YOUR ASSIGNMENT: Scan the records below for the line containing "ATOM 188 C C" and the line containing "ATOM 203 N N". Copy both, plus every line between, exactly.

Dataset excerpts
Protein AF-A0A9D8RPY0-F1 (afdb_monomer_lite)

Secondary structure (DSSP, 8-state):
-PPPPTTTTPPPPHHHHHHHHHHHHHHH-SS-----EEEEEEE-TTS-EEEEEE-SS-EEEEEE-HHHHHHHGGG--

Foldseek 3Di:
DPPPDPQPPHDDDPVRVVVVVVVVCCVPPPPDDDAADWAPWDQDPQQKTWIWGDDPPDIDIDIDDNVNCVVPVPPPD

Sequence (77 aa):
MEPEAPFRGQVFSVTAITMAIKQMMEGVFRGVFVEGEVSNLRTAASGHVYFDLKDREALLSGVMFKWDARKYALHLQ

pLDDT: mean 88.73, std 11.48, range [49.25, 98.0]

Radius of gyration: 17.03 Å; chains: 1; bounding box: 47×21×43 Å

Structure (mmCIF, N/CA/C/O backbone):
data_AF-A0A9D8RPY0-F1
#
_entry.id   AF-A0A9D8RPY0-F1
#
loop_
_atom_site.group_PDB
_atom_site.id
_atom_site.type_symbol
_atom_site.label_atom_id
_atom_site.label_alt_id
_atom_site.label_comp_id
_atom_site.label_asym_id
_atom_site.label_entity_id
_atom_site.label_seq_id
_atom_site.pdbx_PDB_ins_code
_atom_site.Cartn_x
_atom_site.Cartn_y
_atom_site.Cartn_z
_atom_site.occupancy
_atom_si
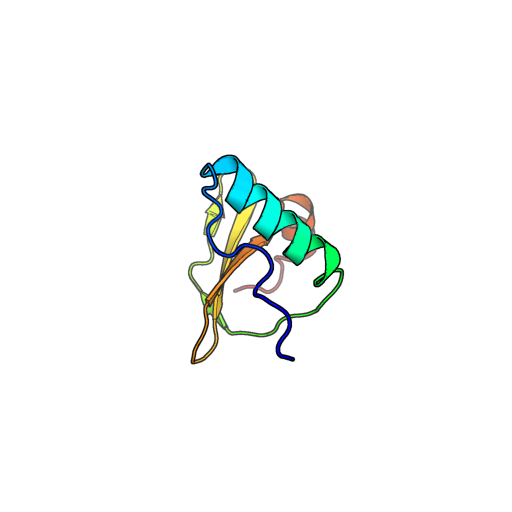te.B_iso_or_equiv
_atom_site.auth_seq_id
_atom_site.auth_comp_id
_atom_site.auth_asym_id
_atom_site.auth_atom_id
_atom_site.pdbx_PDB_model_num
ATOM 1 N N . MET A 1 1 ? -31.770 -7.356 16.257 1.00 60.91 1 MET A N 1
ATOM 2 C CA . MET A 1 1 ? -30.739 -6.624 17.014 1.00 60.91 1 MET A CA 1
ATOM 3 C C . MET A 1 1 ? -29.565 -6.499 16.070 1.00 60.91 1 MET A C 1
ATOM 5 O O . MET A 1 1 ? -29.038 -7.532 15.681 1.00 60.91 1 MET A O 1
ATOM 9 N N . GLU A 1 2 ? -29.269 -5.292 15.591 1.00 64.44 2 GLU A N 1
ATOM 10 C CA . GLU A 1 2 ? -28.044 -5.050 14.817 1.00 64.44 2 GLU A CA 1
ATOM 11 C C . GLU A 1 2 ? -26.856 -5.513 15.676 1.00 64.44 2 GLU A C 1
ATOM 13 O O . GLU A 1 2 ? -26.837 -5.180 16.867 1.00 64.44 2 GLU A O 1
ATOM 18 N N . PRO A 1 3 ? -25.914 -6.314 15.153 1.00 66.81 3 PRO A N 1
ATOM 19 C CA . PRO A 1 3 ? -24.718 -6.646 15.911 1.00 66.81 3 PRO A CA 1
ATOM 20 C C . PRO A 1 3 ? -23.997 -5.337 16.244 1.00 66.81 3 PRO A C 1
ATOM 22 O O . PRO A 1 3 ? -23.776 -4.503 15.365 1.00 66.81 3 PRO A O 1
ATOM 25 N N . GLU A 1 4 ? -23.669 -5.119 17.519 1.00 71.69 4 GLU A N 1
ATOM 26 C CA . GLU A 1 4 ? -22.877 -3.950 17.889 1.00 71.69 4 GLU A CA 1
ATOM 27 C C . GLU A 1 4 ? -21.566 -3.954 17.096 1.00 71.69 4 GLU A C 1
ATOM 29 O O . GLU A 1 4 ? -20.911 -4.990 16.956 1.00 71.69 4 GLU A O 1
ATOM 34 N N . ALA A 1 5 ? -21.197 -2.796 16.540 1.00 76.94 5 ALA A N 1
ATOM 35 C CA . ALA A 1 5 ? -19.990 -2.675 15.734 1.00 76.94 5 ALA A CA 1
ATOM 36 C C . ALA A 1 5 ? -18.767 -3.140 16.554 1.00 76.94 5 ALA A C 1
ATOM 38 O O . ALA A 1 5 ? -18.565 -2.619 17.656 1.00 76.94 5 ALA A O 1
ATOM 39 N N . PRO A 1 6 ? -17.929 -4.059 16.030 1.00 73.56 6 PRO A N 1
ATOM 40 C CA . PRO A 1 6 ? -16.991 -4.868 16.821 1.00 73.56 6 PRO A CA 1
ATOM 41 C C . PRO A 1 6 ? -15.878 -4.109 17.567 1.00 73.56 6 PRO A C 1
ATOM 43 O O . PRO A 1 6 ? -15.088 -4.730 18.266 1.00 73.56 6 PRO A O 1
ATOM 46 N N . PHE A 1 7 ? -15.815 -2.780 17.469 1.00 84.62 7 PHE A N 1
ATOM 47 C CA . PHE A 1 7 ? -14.749 -1.955 18.048 1.00 84.62 7 PHE A CA 1
ATOM 48 C C . PHE A 1 7 ? -15.259 -0.634 18.653 1.00 84.62 7 PHE A C 1
ATOM 50 O O . PHE A 1 7 ? -14.495 0.321 18.823 1.00 84.62 7 PHE A O 1
ATOM 57 N N . ARG A 1 8 ? -16.563 -0.521 18.941 1.00 87.44 8 ARG A N 1
ATOM 58 C CA . ARG A 1 8 ? -17.166 0.744 19.390 1.00 87.44 8 ARG A CA 1
ATOM 59 C C . ARG A 1 8 ? -16.563 1.203 20.727 1.00 87.44 8 ARG A C 1
ATOM 61 O O . ARG A 1 8 ? -16.647 0.502 21.726 1.00 87.44 8 ARG A O 1
ATOM 68 N N . GLY A 1 9 ? -15.974 2.401 20.744 1.00 90.31 9 GLY A N 1
ATOM 69 C CA . GLY A 1 9 ? -15.385 3.006 21.949 1.00 90.31 9 GLY A CA 1
ATOM 70 C C . GLY A 1 9 ? -13.972 2.527 22.309 1.00 90.31 9 GLY A C 1
ATOM 71 O O . GLY A 1 9 ? -13.434 2.963 23.324 1.00 90.31 9 GLY A O 1
ATOM 72 N N . GLN A 1 10 ? -13.347 1.671 21.495 1.00 92.62 10 GLN A N 1
ATOM 73 C CA . GLN A 1 10 ? -11.966 1.235 21.716 1.00 92.62 10 GLN A CA 1
ATOM 74 C C . GLN A 1 10 ? -10.955 2.265 21.190 1.00 92.62 10 GLN A C 1
ATOM 76 O O . GLN A 1 10 ? -11.072 2.755 20.067 1.00 92.62 10 GLN A O 1
ATOM 81 N N . VAL A 1 11 ? -9.922 2.557 21.983 1.00 95.06 11 VAL A N 1
ATOM 82 C CA . VAL A 1 11 ? -8.778 3.379 21.561 1.00 95.06 11 VAL A CA 1
ATOM 83 C C . VAL A 1 11 ? -7.649 
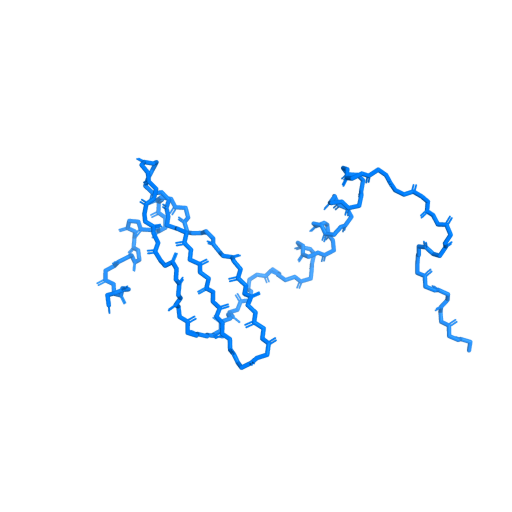2.457 21.111 1.00 95.06 11 VAL A C 1
ATOM 85 O O . VAL A 1 11 ? -7.110 1.694 21.911 1.00 95.06 11 VAL A O 1
ATOM 88 N N . PHE A 1 12 ? -7.274 2.539 19.836 1.00 96.25 12 PHE A N 1
ATOM 89 C CA . PHE A 1 12 ? -6.160 1.778 19.272 1.00 96.25 12 PHE A CA 1
ATOM 90 C C . PHE A 1 12 ? -4.898 2.633 19.166 1.00 96.25 12 PHE A C 1
ATOM 92 O O . PHE A 1 12 ? -4.957 3.814 18.825 1.00 96.25 12 PHE A O 1
ATOM 99 N N . SER A 1 13 ? -3.733 2.012 19.370 1.00 97.81 13 SER A N 1
ATOM 100 C CA . SER A 1 13 ? -2.488 2.562 18.831 1.00 97.81 13 SER A CA 1
ATOM 101 C C . SER A 1 13 ? -2.455 2.382 17.310 1.00 97.81 13 SER A C 1
ATOM 103 O O . SER A 1 13 ? -3.115 1.489 16.771 1.00 97.81 13 SER A O 1
ATOM 105 N N . VAL A 1 14 ? -1.637 3.178 16.613 1.00 97.75 14 VAL A N 1
ATOM 106 C CA . VAL A 1 14 ? -1.443 3.053 15.154 1.00 97.75 14 VAL A CA 1
ATOM 107 C C . VAL A 1 14 ? -1.029 1.628 14.772 1.00 97.75 14 VAL A C 1
ATOM 109 O O . VAL A 1 14 ? -1.577 1.048 13.837 1.00 97.75 14 VAL A O 1
ATOM 112 N N . THR A 1 15 ? -0.116 1.022 15.535 1.00 98.00 15 THR A N 1
ATOM 113 C CA . THR A 1 15 ? 0.317 -0.365 15.317 1.00 98.00 15 THR A CA 1
ATOM 114 C C . THR A 1 15 ?
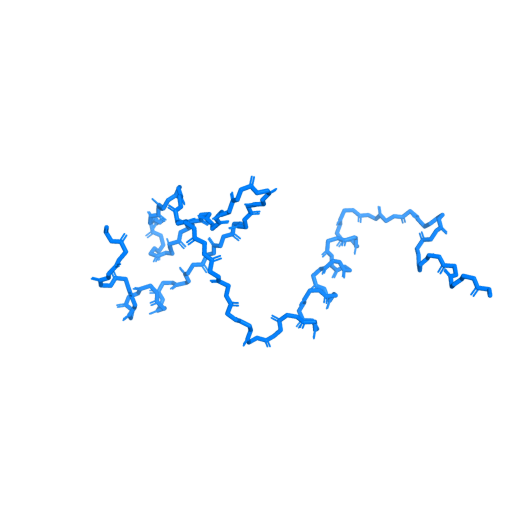 -0.840 -1.346 15.483 1.00 98.00 15 THR A C 1
ATOM 116 O O . THR A 1 15 ? -1.019 -2.221 14.639 1.00 98.00 15 THR A O 1
ATOM 119 N N . ALA A 1 16 ? -1.648 -1.190 16.537 1.00 96.44 16 ALA A N 1
ATOM 120 C CA . ALA A 1 16 ? -2.734 -2.115 16.837 1.00 96.44 16 ALA A CA 1
ATOM 121 C C . ALA A 1 16 ? -3.826 -2.088 15.756 1.00 96.44 16 ALA A C 1
ATOM 123 O O . ALA A 1 16 ? -4.221 -3.148 15.270 1.00 96.44 16 ALA A O 1
ATOM 124 N N . ILE A 1 17 ? -4.257 -0.899 15.315 1.00 95.81 17 ILE A N 1
ATOM 125 C CA . ILE A 1 17 ? -5.262 -0.803 14.246 1.00 95.81 17 ILE A CA 1
ATOM 126 C C . ILE A 1 17 ? -4.713 -1.307 12.907 1.00 95.81 17 ILE A C 1
ATOM 128 O O . ILE A 1 17 ? -5.406 -2.025 12.190 1.00 95.81 17 ILE A O 1
ATOM 132 N N . THR A 1 18 ? -3.445 -1.020 12.598 1.00 95.75 18 THR A N 1
ATOM 133 C CA . THR A 1 18 ? -2.804 -1.500 11.363 1.00 95.75 18 THR A CA 1
ATOM 134 C C . THR A 1 18 ? -2.742 -3.027 11.329 1.00 95.75 18 THR A C 1
ATOM 136 O O . THR A 1 18 ? -3.034 -3.637 10.301 1.00 95.75 18 THR A O 1
ATOM 139 N N . MET A 1 19 ? -2.409 -3.666 12.455 1.00 94.88 19 MET A N 1
ATOM 140 C CA . MET A 1 19 ? -2.406 -5.128 12.553 1.00 94.88 19 MET A CA 1
ATOM 141 C C . MET A 1 19 ? -3.814 -5.719 12.430 1.00 94.88 19 MET A C 1
ATOM 143 O O . MET A 1 19 ? -3.971 -6.724 11.739 1.00 94.88 19 MET A O 1
ATOM 147 N N . ALA A 1 20 ? -4.826 -5.099 13.044 1.00 92.88 20 ALA A N 1
ATOM 148 C CA . ALA A 1 20 ? -6.214 -5.554 12.941 1.00 92.88 20 ALA A CA 1
ATOM 149 C C . ALA A 1 20 ? -6.728 -5.497 11.492 1.00 92.88 20 ALA A C 1
ATOM 151 O O . ALA A 1 20 ? -7.283 -6.477 10.995 1.00 92.88 20 ALA A O 1
ATOM 152 N N . ILE A 1 21 ? -6.475 -4.387 10.785 1.00 92.88 21 ILE A N 1
ATOM 153 C CA . ILE A 1 21 ? -6.810 -4.242 9.359 1.00 92.88 21 ILE A CA 1
ATOM 154 C C . ILE A 1 21 ? -6.110 -5.329 8.540 1.00 92.88 21 ILE A C 1
ATOM 156 O O . ILE A 1 21 ? -6.761 -6.038 7.774 1.00 92.88 21 ILE A O 1
ATOM 160 N N . LYS A 1 22 ? -4.800 -5.510 8.747 1.00 91.12 22 LYS A N 1
ATOM 161 C CA . LYS A 1 22 ? -4.013 -6.524 8.039 1.00 91.12 22 LYS A CA 1
ATOM 162 C C . LYS A 1 22 ? -4.580 -7.933 8.238 1.00 91.12 22 LYS A C 1
ATOM 164 O O . LYS A 1 22 ? -4.778 -8.637 7.255 1.00 91.12 22 LYS A O 1
ATOM 169 N N . GLN A 1 23 ? -4.884 -8.326 9.476 1.00 90.69 23 GLN A N 1
ATOM 170 C CA . GLN A 1 23 ? -5.428 -9.655 9.779 1.00 90.69 23 GLN A CA 1
ATOM 171 C C . GLN A 1 23 ? -6.785 -9.898 9.112 1.00 90.69 23 GLN A C 1
ATOM 173 O O . GLN A 1 23 ? -7.005 -10.971 8.549 1.00 90.69 23 GLN A O 1
ATOM 178 N N . MET A 1 24 ? -7.680 -8.904 9.130 1.00 90.31 24 MET A N 1
ATOM 179 C CA . MET A 1 24 ? -8.972 -9.009 8.446 1.00 90.31 24 MET A CA 1
ATOM 180 C C . MET A 1 24 ? -8.792 -9.160 6.931 1.00 90.31 24 MET A C 1
ATOM 182 O O . MET A 1 24 ? -9.421 -10.023 6.320 1.00 90.31 24 MET A O 1
ATOM 186 N N . MET A 1 25 ? -7.899 -8.374 6.325 1.00 90.31 25 MET A N 1
ATOM 187 C CA . MET A 1 25 ? -7.644 -8.442 4.884 1.00 90.31 25 MET A CA 1
ATOM 188 C C . MET A 1 25 ? -6.990 -9.765 4.461 1.00 90.31 25 MET A C 1
ATOM 190 O O . MET A 1 25 ? -7.424 -10.367 3.481 1.00 90.31 25 MET A O 1
ATOM 194 N N . GLU A 1 26 ? -5.982 -10.241 5.199 1.00 87.38 26 GLU A N 1
ATOM 195 C CA . GLU A 1 26 ? -5.267 -11.491 4.895 1.00 87.38 26 GLU A CA 1
ATOM 196 C C . GLU A 1 26 ? -6.162 -12.732 5.020 1.00 87.38 26 GLU A C 1
ATOM 198 O O . GLU A 1 26 ? -5.980 -13.698 4.275 1.00 87.38 26 GLU A O 1
ATOM 203 N N . GLY A 1 27 ? -7.134 -12.710 5.939 1.00 83.56 27 GLY A N 1
ATOM 204 C CA . GLY A 1 27 ? -8.106 -13.791 6.095 1.00 83.56 27 GLY A CA 1
ATOM 205 C C . GLY A 1 27 ? -9.148 -13.833 4.976 1.00 83.56 27 GLY A C 1
ATOM 206 O O . GLY A 1 27 ? -9.517 -14.916 4.525 1.00 83.56 27 GLY A O 1
ATOM 207 N N . VAL A 1 28 ? -9.612 -12.667 4.518 1.00 87.69 28 VAL A N 1
ATOM 208 C CA . VAL A 1 28 ? -10.722 -12.559 3.556 1.00 87.69 28 VAL A CA 1
ATOM 209 C C . VAL A 1 28 ? -10.249 -12.652 2.102 1.00 87.69 28 VAL A C 1
ATOM 211 O O . VAL A 1 28 ? -10.874 -13.338 1.298 1.00 87.69 28 VAL A O 1
ATOM 214 N N . PHE A 1 29 ? -9.141 -11.999 1.742 1.00 86.88 29 PHE A N 1
ATOM 215 C CA . PHE A 1 29 ? -8.741 -11.795 0.341 1.00 86.88 29 PHE A CA 1
ATOM 216 C C . PHE A 1 29 ? -7.559 -12.668 -0.091 1.00 86.88 29 PHE A C 1
ATOM 218 O O . PHE A 1 29 ? -6.584 -12.196 -0.680 1.00 86.88 29 PHE A O 1
ATOM 225 N N . ARG A 1 30 ? -7.628 -13.973 0.180 1.00 85.56 30 ARG A N 1
ATOM 226 C CA . ARG A 1 30 ? -6.579 -14.911 -0.237 1.00 85.56 30 ARG A CA 1
ATOM 227 C C . ARG A 1 30 ? -6.844 -15.461 -1.642 1.00 85.56 30 ARG A C 1
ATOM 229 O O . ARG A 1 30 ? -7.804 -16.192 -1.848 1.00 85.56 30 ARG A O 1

TASK SOLUTION:
ATOM 188 C C . MET A 1 25 ? -6.990 -9.765 4.461 1.00 90.31 25 MET A C 1
ATOM 190 O O . MET A 1 25 ? -7.424 -10.367 3.481 1.00 90.31 25 MET A O 1
ATOM 194 N N . GLU A 1 26 ? -5.982 -10.241 5.199 1.00 87.38 26 GLU A N 1
ATOM 195 C CA . GLU A 1 26 ? -5.267 -11.491 4.895 1.00 87.38 26 GLU A CA 1
ATOM 196 C C . GLU A 1 26 ? -6.162 -12.732 5.020 1.00 87.38 26 GLU A C 1
ATOM 198 O O . GLU A 1 26 ? -5.980 -13.698 4.275 1.00 87.38 26 GLU A O 1
ATOM 203 N N . GLY A 1 27 ? -7.134 -12.710 5.939 1.00 83.56 27 GLY A N 1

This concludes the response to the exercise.